Main Energy Market Highlights 2021:

  • The global electricity demand increased 6% in 2021 vs. 2020, the highest increase since the financial crisis in 2010. China and India were the leading this growth. 
  • The IEA projects that the global electricity demand will grow 2.7% p.a. for the next few years. And the growth will be met mainly due to increasing renewable capacities. The demand is slowing down after 2022 as the post-Covid recovery effects disappear.
  • Despite unfavorable weather conditions, absolute growth in renewable electricity generation was the highest in history (up 6%). In the future, IEA projects renewable generation to grow 8% p.a, wherein has 1/3 of the world’s electricity is supplied by renewable energy in 2024
  • The greater need for coal and natural gas generation in 2021 pushed wholesale electricity prices higher. Coal met more than half of the increase in global demand.
  • As a result of the increase in fossil fuels power generation, CO2 emissions from electricity increased by over 7%, reaching a new high. And the emission is projected to remain the same over the next few years
  • Gas prices rose substantially from the end of 2020 to the second half of 2021, outpacing the rise in coal costs. As a result, the high gas-to-coal switching rate throughout 2021 led to higher demand for the EU ETS carbon allowances in Europe. Coal Power generators need to buy EU CO2 allowances to offset their GHG footprint. This trend supported the increase in carbon emissions costs in 2021. 
  • Due to higher emission costs and commodity prices, in the fourth quarter of 2021, average wholesale electricity costs were more than four times higher than the average from 2015 to 2020.
  • The IEA sees European electricity prices for the Cal22-24 -5% less expensive on average than those in 2021. Average power generation costs of gas-fired and forecasted to be around 100-130 EUR/MWh on average in Europe. Gas Power plants are also expected to play a more significant role in the energy system flexibility.
  • High coal imports from China and India and reduced coal exports from Indonesia and Australia are other factors of the high electricity price in 2021. China and India rely 60% to 70% on coal in their electricity generation mix. At the same time, domestic coal production was reduced in 2021 due to heavy rains. The power supply did not keep pace with rising demand.
  • The industrial sector accounts for 60% of China’s electricity consumption and nearly 40% of India’s. Summer 2021 temperatures in China were more extraordinary than usual, especially in September, when monthly cooling degree days exceeded average values for 2010-2020 by 30%. Increased cooling demand put further strain on the already tight system.

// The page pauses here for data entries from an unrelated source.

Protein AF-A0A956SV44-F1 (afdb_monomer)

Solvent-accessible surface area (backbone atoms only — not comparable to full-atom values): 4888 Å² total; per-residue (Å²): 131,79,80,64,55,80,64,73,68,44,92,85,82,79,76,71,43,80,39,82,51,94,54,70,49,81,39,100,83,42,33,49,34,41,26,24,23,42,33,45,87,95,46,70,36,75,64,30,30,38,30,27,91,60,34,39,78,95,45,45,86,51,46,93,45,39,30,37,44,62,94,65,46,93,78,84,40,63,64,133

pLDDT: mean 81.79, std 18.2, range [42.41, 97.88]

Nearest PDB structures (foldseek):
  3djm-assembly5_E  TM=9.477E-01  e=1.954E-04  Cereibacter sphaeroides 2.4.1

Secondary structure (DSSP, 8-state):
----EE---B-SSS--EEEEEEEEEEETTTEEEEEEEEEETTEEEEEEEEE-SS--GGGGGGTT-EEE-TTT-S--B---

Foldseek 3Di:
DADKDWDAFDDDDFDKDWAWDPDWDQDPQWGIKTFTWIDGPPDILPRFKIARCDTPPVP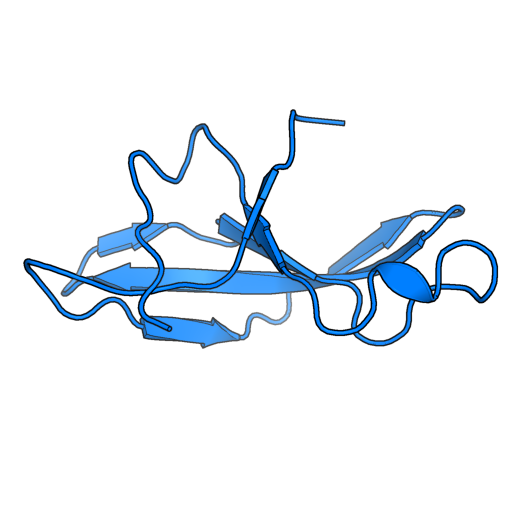CVRHPIMIGHCVRDVDGDHDD

Radius of gyration: 12.98 Å; Cα contacts (8 Å, |Δi|>4): 153; chains: 1; bounding box: 32×21×36 Å

Sequence (80 aa):
MPRARLLRAARRGARAHLVATDHH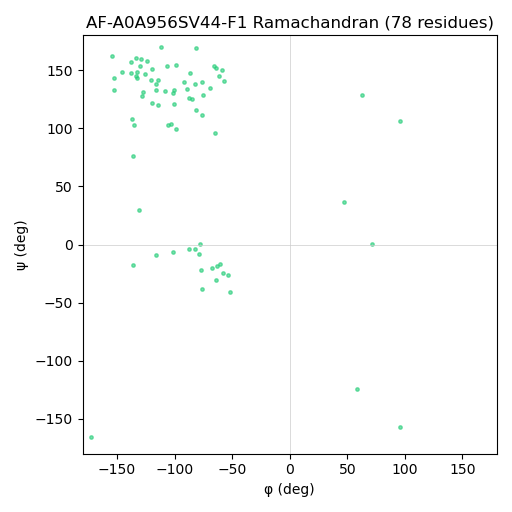THCPFKGDASYYSIRVGEREAANAIWYYPKPIEAVAEIAGHVAFYTDRVDRFEVED

Structure (mmCIF, N/CA/C/O backbone):
data_AF-A0A956SV44-F1
#
_entry.id   AF-A0A956SV44-F1
#
loop_
_atom_site.group_PDB
_atom_site.id
_atom_site.type_symbol
_atom_site.label_atom_id
_atom_site.label_alt_id
_atom_site.label_comp_id
_atom_site.label_asym_id
_atom_site.label_entity_id
_atom_site.label_seq_id
_atom_site.pdbx_PDB_ins_code
_atom_site.Cartn_x
_atom_site.Cartn_y
_atom_site.Cartn_z
_atom_site.occupancy
_atom_site.B_iso_or_equiv
_atom_site.auth_seq_id
_atom_site.auth_comp_id
_atom_site.auth_asym_id
_atom_site.auth_atom_id
_atom_site.pdbx_PDB_model_num
ATOM 1 N N . MET A 1 1 ? 4.978 10.977 -3.103 1.00 44.69 1 MET A N 1
ATOM 2 C CA . MET A 1 1 ? 4.843 9.642 -2.480 1.00 44.69 1 MET A CA 1
ATOM 3 C C . MET A 1 1 ? 4.796 9.856 -0.974 1.00 44.69 1 MET A C 1
ATOM 5 O O . MET A 1 1 ? 5.763 10.415 -0.463 1.00 44.69 1 MET A O 1
ATOM 9 N N . PRO A 1 2 ? 3.683 9.552 -0.284 1.00 43.66 2 PRO A N 1
ATOM 10 C CA . PRO A 1 2 ? 3.610 9.708 1.168 1.00 43.66 2 PRO A CA 1
ATOM 11 C C . PRO A 1 2 ? 4.696 8.863 1.843 1.00 43.66 2 PRO A C 1
ATOM 13 O O . PRO A 1 2 ? 5.148 7.860 1.287 1.00 43.66 2 PRO A O 1
ATOM 16 N N . ARG A 1 3 ? 5.165 9.318 3.008 1.00 47.50 3 ARG A N 1
ATOM 17 C CA . ARG A 1 3 ? 6.262 8.697 3.760 1.00 47.50 3 ARG A CA 1
ATOM 18 C C . ARG A 1 3 ? 5.847 7.300 4.226 1.00 47.50 3 ARG A C 1
ATOM 20 O O . ARG A 1 3 ? 5.185 7.148 5.242 1.00 47.50 3 ARG A O 1
ATOM 27 N N . ALA A 1 4 ? 6.235 6.300 3.453 1.00 48.97 4 ALA A N 1
ATOM 28 C CA . ALA A 1 4 ? 6.014 4.893 3.724 1.00 48.97 4 ALA A CA 1
ATOM 29 C C . ALA A 1 4 ? 7.082 4.360 4.687 1.00 48.97 4 ALA A C 1
ATOM 31 O O . ALA A 1 4 ? 8.263 4.671 4.524 1.00 48.97 4 ALA A O 1
ATOM 32 N N . ARG A 1 5 ? 6.688 3.542 5.664 1.00 54.44 5 ARG A N 1
ATOM 33 C CA . ARG A 1 5 ? 7.609 2.772 6.513 1.00 54.44 5 ARG A CA 1
ATOM 34 C C . ARG A 1 5 ? 7.382 1.276 6.282 1.00 54.44 5 ARG A C 1
ATOM 36 O O . ARG A 1 5 ? 6.240 0.851 6.158 1.00 54.44 5 ARG A O 1
ATOM 43 N N . LEU A 1 6 ? 8.475 0.518 6.199 1.00 52.19 6 LEU A N 1
ATOM 44 C CA . LEU A 1 6 ? 8.532 -0.895 5.810 1.00 52.19 6 LEU A CA 1
ATOM 45 C C . LEU A 1 6 ? 8.720 -1.784 7.048 1.00 52.19 6 LEU A C 1
ATOM 47 O O . LEU A 1 6 ? 9.812 -1.761 7.614 1.00 52.19 6 LEU A O 1
ATOM 51 N N . LEU A 1 7 ? 7.685 -2.475 7.545 1.00 54.34 7 LEU A N 1
ATOM 52 C CA . LEU A 1 7 ? 7.721 -3.083 8.895 1.00 54.34 7 LEU A CA 1
ATOM 53 C C . LEU A 1 7 ? 6.953 -4.427 8.994 1.00 54.34 7 LEU A C 1
ATOM 55 O O . LEU A 1 7 ? 5.968 -4.632 8.288 1.00 54.34 7 LEU A O 1
ATOM 59 N N . ARG A 1 8 ? 7.422 -5.343 9.866 1.00 43.38 8 ARG A N 1
ATOM 60 C CA . ARG A 1 8 ? 6.721 -6.573 10.330 1.00 43.38 8 ARG A CA 1
ATOM 61 C C . ARG A 1 8 ? 5.717 -6.206 11.458 1.00 43.38 8 ARG A C 1
ATOM 63 O O . ARG A 1 8 ? 5.726 -5.058 11.872 1.00 43.38 8 ARG A O 1
ATOM 70 N N . ALA A 1 9 ? 4.808 -7.083 11.911 1.00 42.94 9 ALA A N 1
ATOM 71 C CA . ALA A 1 9 ? 3.635 -6.693 12.737 1.00 42.94 9 ALA A CA 1
ATOM 72 C C . ALA A 1 9 ? 3.386 -7.565 13.998 1.00 42.94 9 ALA A C 1
ATOM 74 O O . ALA A 1 9 ? 3.523 -8.777 13.875 1.00 42.94 9 ALA A O 1
ATOM 75 N N . ALA A 1 10 ? 2.939 -6.977 15.135 1.00 44.62 10 ALA A N 1
ATOM 76 C CA . ALA A 1 10 ? 2.244 -7.568 16.300 1.00 44.62 10 ALA A CA 1
ATOM 77 C C . ALA A 1 10 ? 1.701 -6.567 17.382 1.00 44.62 10 ALA A C 1
ATOM 79 O O . ALA A 1 10 ? 1.480 -5.414 17.029 1.00 44.62 10 ALA A O 1
ATOM 80 N N . ARG A 1 11 ? 1.318 -7.005 18.614 1.00 48.22 11 ARG A N 1
ATOM 81 C CA . ARG A 1 11 ? 0.104 -6.541 19.362 1.00 48.22 11 ARG A CA 1
ATOM 82 C C . ARG A 1 11 ? 0.251 -6.087 20.843 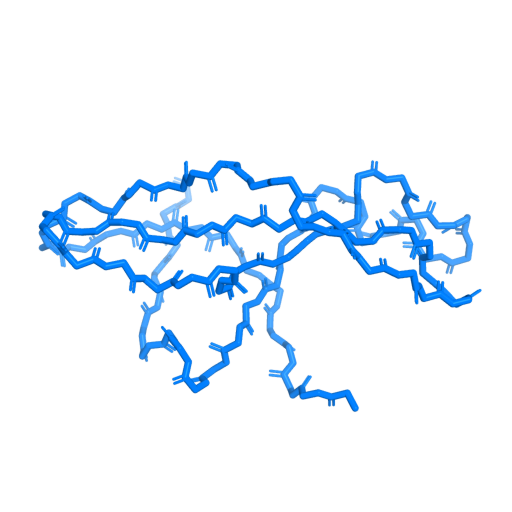1.00 48.22 11 ARG A C 1
ATOM 84 O O . ARG A 1 11 ? 0.841 -6.801 21.645 1.00 48.22 11 ARG A O 1
ATOM 91 N N . ARG A 1 12 ? -0.685 -5.201 21.272 1.00 42.41 12 ARG A N 1
ATOM 92 C CA . ARG A 1 12 ? -1.688 -5.431 22.366 1.00 42.41 12 ARG A CA 1
ATOM 93 C C . ARG A 1 12 ? -2.987 -4.598 22.206 1.00 42.41 12 ARG A C 1
ATOM 95 O O . ARG A 1 12 ? -2.930 -3.388 22.040 1.00 42.41 12 ARG A O 1
ATOM 102 N N . GLY A 1 13 ? -4.154 -5.250 22.368 1.00 53.31 13 GLY A N 1
ATOM 103 C CA . GLY A 1 13 ? -5.499 -4.633 22.464 1.00 53.31 13 GLY A CA 1
ATOM 104 C C . GLY A 1 13 ? -6.300 -4.583 21.149 1.00 53.31 13 GLY A C 1
ATOM 105 O O . GLY A 1 13 ? -6.013 -3.763 20.292 1.00 53.31 13 GLY A O 1
ATOM 106 N N . ALA A 1 14 ? -7.327 -5.444 21.029 1.00 54.75 14 ALA A N 1
ATOM 107 C CA . ALA A 1 14 ? -8.108 -5.787 19.822 1.00 54.75 14 ALA A CA 1
ATOM 108 C C . ALA A 1 14 ? -7.297 -6.455 18.685 1.00 54.75 14 ALA A C 1
ATOM 110 O O . ALA A 1 14 ? -6.235 -5.996 18.271 1.00 54.75 14 ALA A O 1
ATOM 111 N N . ARG A 1 15 ? -7.784 -7.598 18.174 1.00 66.75 15 ARG A N 1
ATOM 112 C CA . ARG A 1 15 ? -7.136 -8.293 17.050 1.00 66.75 15 ARG A CA 1
ATOM 113 C C . ARG A 1 15 ? -7.450 -7.541 15.758 1.00 66.75 15 ARG A C 1
ATOM 115 O O . ARG A 1 15 ? -8.592 -7.539 15.314 1.00 66.75 15 ARG A O 1
ATOM 122 N N . ALA A 1 16 ? -6.433 -6.926 15.165 1.00 75.12 16 ALA A N 1
ATOM 123 C CA . ALA A 1 16 ? -6.520 -6.411 13.808 1.00 75.12 16 ALA A CA 1
ATOM 124 C C . ALA A 1 16 ? -6.421 -7.557 12.789 1.00 75.12 16 ALA A C 1
ATOM 126 O O . ALA A 1 16 ? -5.615 -8.479 12.963 1.00 75.12 16 ALA A O 1
ATOM 127 N N . HIS A 1 17 ? -7.230 -7.481 11.735 1.00 85.88 17 HIS A N 1
ATOM 128 C CA . HIS A 1 17 ? -7.210 -8.390 10.593 1.00 85.88 17 HIS A CA 1
ATOM 129 C C . HIS A 1 17 ? -6.840 -7.620 9.329 1.00 85.88 17 HIS A C 1
ATOM 131 O O . HIS A 1 17 ? -7.408 -6.559 9.065 1.00 85.88 17 HIS A O 1
ATOM 137 N N . LEU A 1 18 ? -5.911 -8.169 8.547 1.00 90.12 18 LEU A N 1
ATOM 138 C CA . LEU A 1 18 ? -5.635 -7.679 7.202 1.00 90.12 18 LEU A CA 1
ATOM 139 C C . LEU A 1 18 ? -6.611 -8.340 6.236 1.00 90.12 18 LEU A C 1
ATOM 141 O O . LEU A 1 18 ? -6.712 -9.565 6.193 1.00 90.12 18 LEU A O 1
ATOM 145 N N . VAL A 1 19 ? -7.338 -7.524 5.482 1.00 94.38 19 VAL A N 1
ATOM 146 C CA . VAL A 1 19 ? -8.322 -7.978 4.499 1.00 94.38 19 VAL A CA 1
ATOM 147 C C . VAL A 1 19 ? -7.835 -7.575 3.122 1.00 94.38 19 VAL A C 1
ATOM 149 O O . VAL A 1 19 ? -7.613 -6.389 2.880 1.00 94.38 19 VAL A O 1
ATOM 152 N N . ALA A 1 20 ? -7.619 -8.558 2.246 1.00 95.25 20 ALA A N 1
ATOM 153 C CA . ALA A 1 20 ? -7.223 -8.296 0.867 1.00 95.25 20 ALA A CA 1
ATOM 154 C C . ALA A 1 20 ? -8.313 -7.487 0.160 1.00 95.25 20 ALA A C 1
ATOM 156 O O . ALA A 1 20 ? -9.502 -7.672 0.425 1.00 95.25 20 ALA A O 1
ATOM 157 N N . THR A 1 21 ? -7.899 -6.592 -0.727 1.00 97.25 21 THR A N 1
ATOM 158 C CA . THR A 1 21 ? -8.809 -5.743 -1.496 1.00 97.25 21 THR A CA 1
ATOM 159 C C . THR A 1 21 ? -8.552 -5.925 -2.984 1.00 97.25 21 THR A C 1
ATOM 161 O O . THR A 1 21 ? -7.446 -6.281 -3.388 1.00 97.25 21 THR A O 1
ATOM 164 N N . ASP A 1 22 ? -9.548 -5.601 -3.805 1.00 97.50 22 ASP A N 1
ATOM 165 C CA . ASP A 1 22 ? -9.385 -5.546 -5.261 1.00 97.50 22 ASP A CA 1
ATOM 166 C C . ASP A 1 22 ? -8.682 -4.254 -5.722 1.00 97.50 22 ASP A C 1
ATOM 168 O O . ASP A 1 22 ? -8.474 -4.038 -6.918 1.00 97.50 22 ASP A O 1
ATOM 172 N N . HIS A 1 23 ? -8.301 -3.371 -4.790 1.00 97.88 23 HIS A N 1
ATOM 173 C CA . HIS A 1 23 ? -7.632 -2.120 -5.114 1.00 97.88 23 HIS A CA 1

  • Various governments made the first moves toward implementing carbon pricing tools in their electrical sectors in 2021. Ukraine stated its desire to build an ETS in 2025 to eventually link it to the EU ETS. Other states around the world are also considering introducing different market/tax-based schemes to fight the GHG emission
  • China, Japan, Korea, and the G20 promised to stop providing money for new coal power generation abroad by the end of 2021. Moreover, at COP26, several banks and financial institutions pledged to stop funding coal.
  • Extreme weather conditions in 2021 caused significant disruption in the power generation sector. For example, due to near-record low water levels at key dams, Brazil called for demand response measures in September to preserve energy. The risk of climate hazards to remain high in the coming years.
  • Renewable generation in Germany declined for the first time in more than 20 years (down 4.5%) due to low wind power output in 2021. By the end of 2022, Germany’s remaining nuclear capacity, which supplied around 12% of total power in 2021, will be phased offline. Approximately 4.3 GW will be decommissioned in two stages, at the end of 2021 and 2022. Coal and gas-fired generation are expected to stay at similar levels in 2022 as they were in 2021.
  • In Turkey, the strong electricity demand increase in 2021 was accompanied by a sharp drop in hydro generation (down nearly 30%) due to a severe drought. Turkey’s electricity demand is predicted to expand at a rate of over 4% per year between 2022 and 2024. Renewable energy generation is expected to grow at 13% per year on average, owing to improved hydro availability. With a capacity of 1.2 GW, the first unit at Akkuyu, the country’s first nuclear power plant, is expected to come online in 2023/24. Thermal generation is forecasted to diminish gradually, with its contribution falling from roughly 64% in 2021 to close to 50% by 2024.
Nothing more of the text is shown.